Apparently, if you were watching, say, Torvill and Dean and
you “didn’t look at their feet, there’s no
difference”. As in ice skating, there are individual and
pairs events, short and long programs scored for the technical
and artistic merit. Sutcliffe concedes that his very first
effort had little of either.
“It
was really shocking,” he laughs. “I remember the coach
gave me the music, that song ‘Delilah’. It was only
instrumental, but I remember hating it at the time. After that
I progressed to Elton John’s ‘Funeral For A
Friend’. Back in `82 that was a big thing.”
After
his first international appearances in 1985, Sutcliffe
continued to climb up the ranks and by 1990 he had reached
World No 2. The following year, the death of his brother
precipitated a fall in form, but he soon regained momentum,
winning top accolades a few years later. A disappointing
performance in 1996 led to “time out”, as he calls it, but
now Sutcliffe's ready to, well, roll once more. And it is his
more relaxed attitude towards the sport’s niggling details
that seems to be affording him the energy to do so.
When
asked to recall his favorite roller moment, it’s not the
major accomplishments that come to mind. “Winning [the World
Championship] is obviously up there,” he says, “but I
don’t think it was an all-time high because I didn’t
really perform at optimum level. I sort of felt like the best
of a bad bunch. I’d say that last week on the Gold Coast was
one of the best I’ve had. It was the most I’ve really
enjoyed it. I knew I was going to be hammered by the judges
and I just did it for me – this is what I’m wearing, this
is what I’m comfortable in and I’m just going out there. I
really got a kick out of it.”
It
would appear that his photo shoot for blue gave him a
similar buzz. When asked how it went, Sutcliffe’s voice
rings with a combination of mischief and disbelief. Suffice to
say, skating nude along Sydney’s perpetually busy Cleveland
Street was a first.

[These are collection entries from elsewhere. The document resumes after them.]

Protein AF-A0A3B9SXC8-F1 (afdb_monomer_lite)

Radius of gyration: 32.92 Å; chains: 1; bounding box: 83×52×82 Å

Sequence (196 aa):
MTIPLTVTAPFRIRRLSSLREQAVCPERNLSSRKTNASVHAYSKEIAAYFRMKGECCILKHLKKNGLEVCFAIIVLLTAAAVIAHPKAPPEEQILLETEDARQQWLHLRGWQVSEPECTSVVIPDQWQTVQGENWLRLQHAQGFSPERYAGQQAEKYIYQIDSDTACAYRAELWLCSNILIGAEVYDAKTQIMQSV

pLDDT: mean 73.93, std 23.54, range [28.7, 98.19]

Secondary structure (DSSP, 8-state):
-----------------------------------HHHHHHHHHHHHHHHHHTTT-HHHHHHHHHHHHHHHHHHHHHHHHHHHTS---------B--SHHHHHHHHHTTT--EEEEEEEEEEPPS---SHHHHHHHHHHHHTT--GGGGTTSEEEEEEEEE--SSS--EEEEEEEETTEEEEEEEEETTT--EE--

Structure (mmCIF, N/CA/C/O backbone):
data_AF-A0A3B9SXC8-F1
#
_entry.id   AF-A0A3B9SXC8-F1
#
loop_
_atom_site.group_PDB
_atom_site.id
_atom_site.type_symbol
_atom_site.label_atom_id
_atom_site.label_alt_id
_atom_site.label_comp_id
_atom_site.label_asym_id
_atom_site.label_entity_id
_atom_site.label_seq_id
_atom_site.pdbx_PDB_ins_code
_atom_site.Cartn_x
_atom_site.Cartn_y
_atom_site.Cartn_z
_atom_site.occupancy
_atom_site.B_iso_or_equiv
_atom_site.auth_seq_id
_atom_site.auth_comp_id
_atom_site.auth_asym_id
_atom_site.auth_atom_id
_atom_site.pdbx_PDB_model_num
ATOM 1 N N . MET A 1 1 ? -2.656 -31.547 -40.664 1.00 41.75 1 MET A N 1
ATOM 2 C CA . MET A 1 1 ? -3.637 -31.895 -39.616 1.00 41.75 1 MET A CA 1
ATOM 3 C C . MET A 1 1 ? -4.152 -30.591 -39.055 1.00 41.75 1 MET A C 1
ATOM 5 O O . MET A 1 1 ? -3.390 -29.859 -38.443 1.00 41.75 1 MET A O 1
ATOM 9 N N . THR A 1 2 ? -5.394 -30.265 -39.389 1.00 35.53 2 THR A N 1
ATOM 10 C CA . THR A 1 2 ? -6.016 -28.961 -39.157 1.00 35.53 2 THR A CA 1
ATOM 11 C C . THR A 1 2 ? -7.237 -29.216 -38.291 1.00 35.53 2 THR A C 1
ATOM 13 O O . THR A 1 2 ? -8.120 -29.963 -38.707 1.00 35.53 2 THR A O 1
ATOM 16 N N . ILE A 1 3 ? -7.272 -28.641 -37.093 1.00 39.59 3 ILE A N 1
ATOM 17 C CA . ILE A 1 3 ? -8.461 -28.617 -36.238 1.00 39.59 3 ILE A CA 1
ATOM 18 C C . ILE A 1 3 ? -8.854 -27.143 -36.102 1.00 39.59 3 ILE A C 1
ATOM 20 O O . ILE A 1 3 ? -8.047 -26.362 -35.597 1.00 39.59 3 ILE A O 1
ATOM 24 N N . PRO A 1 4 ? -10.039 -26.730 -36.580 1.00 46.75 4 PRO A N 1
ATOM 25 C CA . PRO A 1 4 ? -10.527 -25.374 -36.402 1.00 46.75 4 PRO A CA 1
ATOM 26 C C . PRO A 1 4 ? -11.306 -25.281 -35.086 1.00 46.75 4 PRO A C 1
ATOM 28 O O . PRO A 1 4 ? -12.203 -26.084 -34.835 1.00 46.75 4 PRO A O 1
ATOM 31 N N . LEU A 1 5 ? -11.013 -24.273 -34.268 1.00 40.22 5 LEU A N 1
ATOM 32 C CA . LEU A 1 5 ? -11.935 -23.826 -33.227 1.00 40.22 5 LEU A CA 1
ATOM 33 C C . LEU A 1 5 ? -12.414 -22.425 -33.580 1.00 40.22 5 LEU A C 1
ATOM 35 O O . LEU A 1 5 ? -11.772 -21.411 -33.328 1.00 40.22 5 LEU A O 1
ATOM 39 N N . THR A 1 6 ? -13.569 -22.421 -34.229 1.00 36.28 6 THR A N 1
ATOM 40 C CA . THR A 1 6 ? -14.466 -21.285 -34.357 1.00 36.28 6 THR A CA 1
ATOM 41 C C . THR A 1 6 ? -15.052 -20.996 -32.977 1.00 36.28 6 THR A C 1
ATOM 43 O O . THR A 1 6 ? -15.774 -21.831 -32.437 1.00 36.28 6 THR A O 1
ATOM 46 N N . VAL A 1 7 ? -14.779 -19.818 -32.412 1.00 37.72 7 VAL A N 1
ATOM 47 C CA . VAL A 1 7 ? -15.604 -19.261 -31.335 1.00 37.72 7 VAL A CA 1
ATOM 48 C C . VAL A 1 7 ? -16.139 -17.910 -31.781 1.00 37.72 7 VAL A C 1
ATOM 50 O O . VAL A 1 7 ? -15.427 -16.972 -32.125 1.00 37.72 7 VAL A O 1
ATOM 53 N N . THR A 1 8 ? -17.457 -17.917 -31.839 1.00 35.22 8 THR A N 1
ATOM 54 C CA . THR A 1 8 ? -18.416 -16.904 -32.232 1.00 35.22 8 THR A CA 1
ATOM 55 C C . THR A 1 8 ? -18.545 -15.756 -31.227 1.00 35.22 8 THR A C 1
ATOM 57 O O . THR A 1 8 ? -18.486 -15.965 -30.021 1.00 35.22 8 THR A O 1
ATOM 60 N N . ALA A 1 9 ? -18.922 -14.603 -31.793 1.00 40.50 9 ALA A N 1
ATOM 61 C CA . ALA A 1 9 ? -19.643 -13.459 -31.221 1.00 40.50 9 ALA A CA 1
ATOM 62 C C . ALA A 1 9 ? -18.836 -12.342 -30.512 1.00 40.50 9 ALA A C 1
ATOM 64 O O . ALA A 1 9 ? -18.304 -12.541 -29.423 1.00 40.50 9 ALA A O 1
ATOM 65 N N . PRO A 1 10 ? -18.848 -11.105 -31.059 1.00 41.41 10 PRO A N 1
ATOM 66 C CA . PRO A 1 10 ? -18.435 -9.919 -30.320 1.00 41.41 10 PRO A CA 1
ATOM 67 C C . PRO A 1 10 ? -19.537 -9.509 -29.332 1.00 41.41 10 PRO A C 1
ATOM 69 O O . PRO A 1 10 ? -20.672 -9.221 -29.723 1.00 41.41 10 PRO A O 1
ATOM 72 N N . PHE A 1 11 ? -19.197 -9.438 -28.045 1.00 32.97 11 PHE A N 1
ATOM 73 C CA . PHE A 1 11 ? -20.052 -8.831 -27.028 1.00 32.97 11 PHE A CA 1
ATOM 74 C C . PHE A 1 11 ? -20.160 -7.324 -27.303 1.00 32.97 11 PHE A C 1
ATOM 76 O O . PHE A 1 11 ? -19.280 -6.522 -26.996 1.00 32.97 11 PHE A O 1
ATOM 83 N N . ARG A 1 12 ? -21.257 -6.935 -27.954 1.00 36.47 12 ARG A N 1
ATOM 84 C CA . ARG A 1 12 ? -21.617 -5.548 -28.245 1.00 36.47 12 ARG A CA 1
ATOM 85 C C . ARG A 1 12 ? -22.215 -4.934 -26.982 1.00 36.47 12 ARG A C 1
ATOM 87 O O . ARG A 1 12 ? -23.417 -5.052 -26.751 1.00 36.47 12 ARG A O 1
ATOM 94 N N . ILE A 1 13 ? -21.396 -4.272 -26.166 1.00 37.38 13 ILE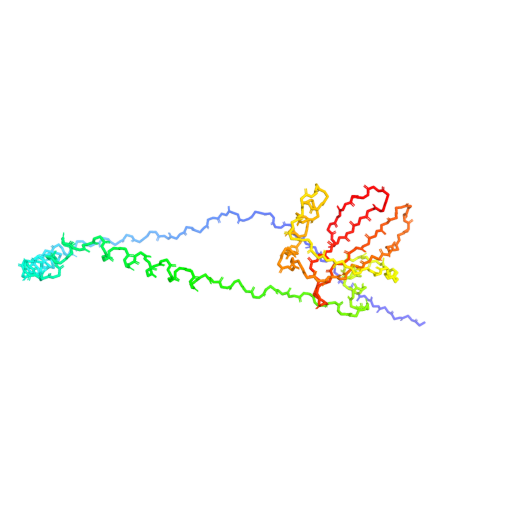 A N 1
ATOM 95 C CA . ILE A 1 13 ? -21.895 -3.486 -25.031 1.00 37.38 13 ILE A CA 1
ATOM 96 C C . ILE A 1 13 ? -22.699 -2.305 -25.592 1.00 37.38 13 ILE A C 1
ATOM 98 O O . ILE A 1 13 ? -22.151 -1.322 -26.095 1.00 37.38 13 ILE A O 1
ATOM 102 N N . ARG A 1 14 ? -24.032 -2.418 -25.549 1.00 34.25 14 ARG A N 1
ATOM 103 C CA . ARG A 1 14 ? -24.936 -1.284 -25.754 1.00 34.25 14 ARG A CA 1
ATOM 104 C C . ARG A 1 14 ? -24.784 -0.344 -24.563 1.00 34.25 14 ARG A C 1
ATOM 106 O O . ARG A 1 14 ? -25.125 -0.691 -23.438 1.00 34.25 14 ARG A O 1
ATOM 113 N N . ARG A 1 15 ? -24.314 0.868 -24.844 1.00 36.38 15 ARG A N 1
ATOM 114 C CA . ARG A 1 15 ? -24.409 2.035 -23.968 1.00 36.38 15 ARG A CA 1
ATOM 115 C C . ARG A 1 15 ? -25.897 2.307 -23.692 1.00 36.38 15 ARG A C 1
ATOM 117 O O . ARG A 1 15 ? -26.592 2.812 -24.567 1.00 36.38 15 ARG A O 1
ATOM 124 N N . LEU A 1 16 ? -26.393 1.945 -22.510 1.00 32.81 16 LEU A N 1
ATOM 125 C CA . LEU A 1 16 ? -27.698 2.390 -22.016 1.00 32.81 16 LEU A CA 1
ATOM 126 C C . LEU A 1 16 ? -27.508 3.723 -21.288 1.00 32.81 16 LEU A C 1
ATOM 128 O O . LEU A 1 16 ? -27.362 3.786 -20.073 1.00 32.81 16 LEU A O 1
ATOM 132 N N . SER A 1 17 ? -27.477 4.804 -22.061 1.00 38.69 17 SER A N 1
ATOM 133 C CA . SER A 1 17 ? -27.899 6.110 -21.565 1.00 38.69 17 SER A CA 1
ATOM 134 C C . SER A 1 17 ? -29.427 6.131 -21.474 1.00 38.69 17 SER A C 1
ATOM 136 O O . SER A 1 17 ? -30.084 5.637 -22.386 1.00 38.69 17 SER A O 1
ATOM 138 N N . SER A 1 18 ? -29.963 6.798 -20.449 1.00 40.09 18 SER A N 1
ATOM 139 C CA . SER A 1 18 ? -31.357 7.266 -20.365 1.00 40.09 18 SER A CA 1
ATOM 140 C C . SER A 1 18 ? -32.436 6.217 -20.047 1.00 40.09 18 SER A C 1
ATOM 142 O O . SER A 1 18 ? -33.113 5.728 -20.944 1.00 40.09 18 SER A O 1
ATOM 144 N N . LEU A 1 19 ? -32.707 6.020 -18.751 1.00 35.75 19 LEU A N 1
ATOM 145 C CA . LEU A 1 19 ? -34.068 5.829 -18.226 1.00 35.75 19 LEU A CA 1
ATOM 146 C C . LEU A 1 19 ? -34.187 6.554 -16.877 1.00 35.75 19 LEU A C 1
ATOM 148 O O . LEU A 1 19 ? -34.131 5.960 -15.804 1.00 35.75 19 LEU A O 1
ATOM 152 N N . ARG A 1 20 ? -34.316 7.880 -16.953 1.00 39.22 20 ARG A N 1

So was being threatened with a charge of
public indecency.
“During
the last shot the police happened to sport me, so I skated off
in to a shop,” he laughs. After a brief dressing down, so to
speak, from two officers trying to suppress the giggles,
Sutcliffe was free to go.
So
does he expect his latest appearance to cause ripples through
the competition circuit? “Yeah, I hope so,” he laughs.
“I think I’ll take a few copies with me.”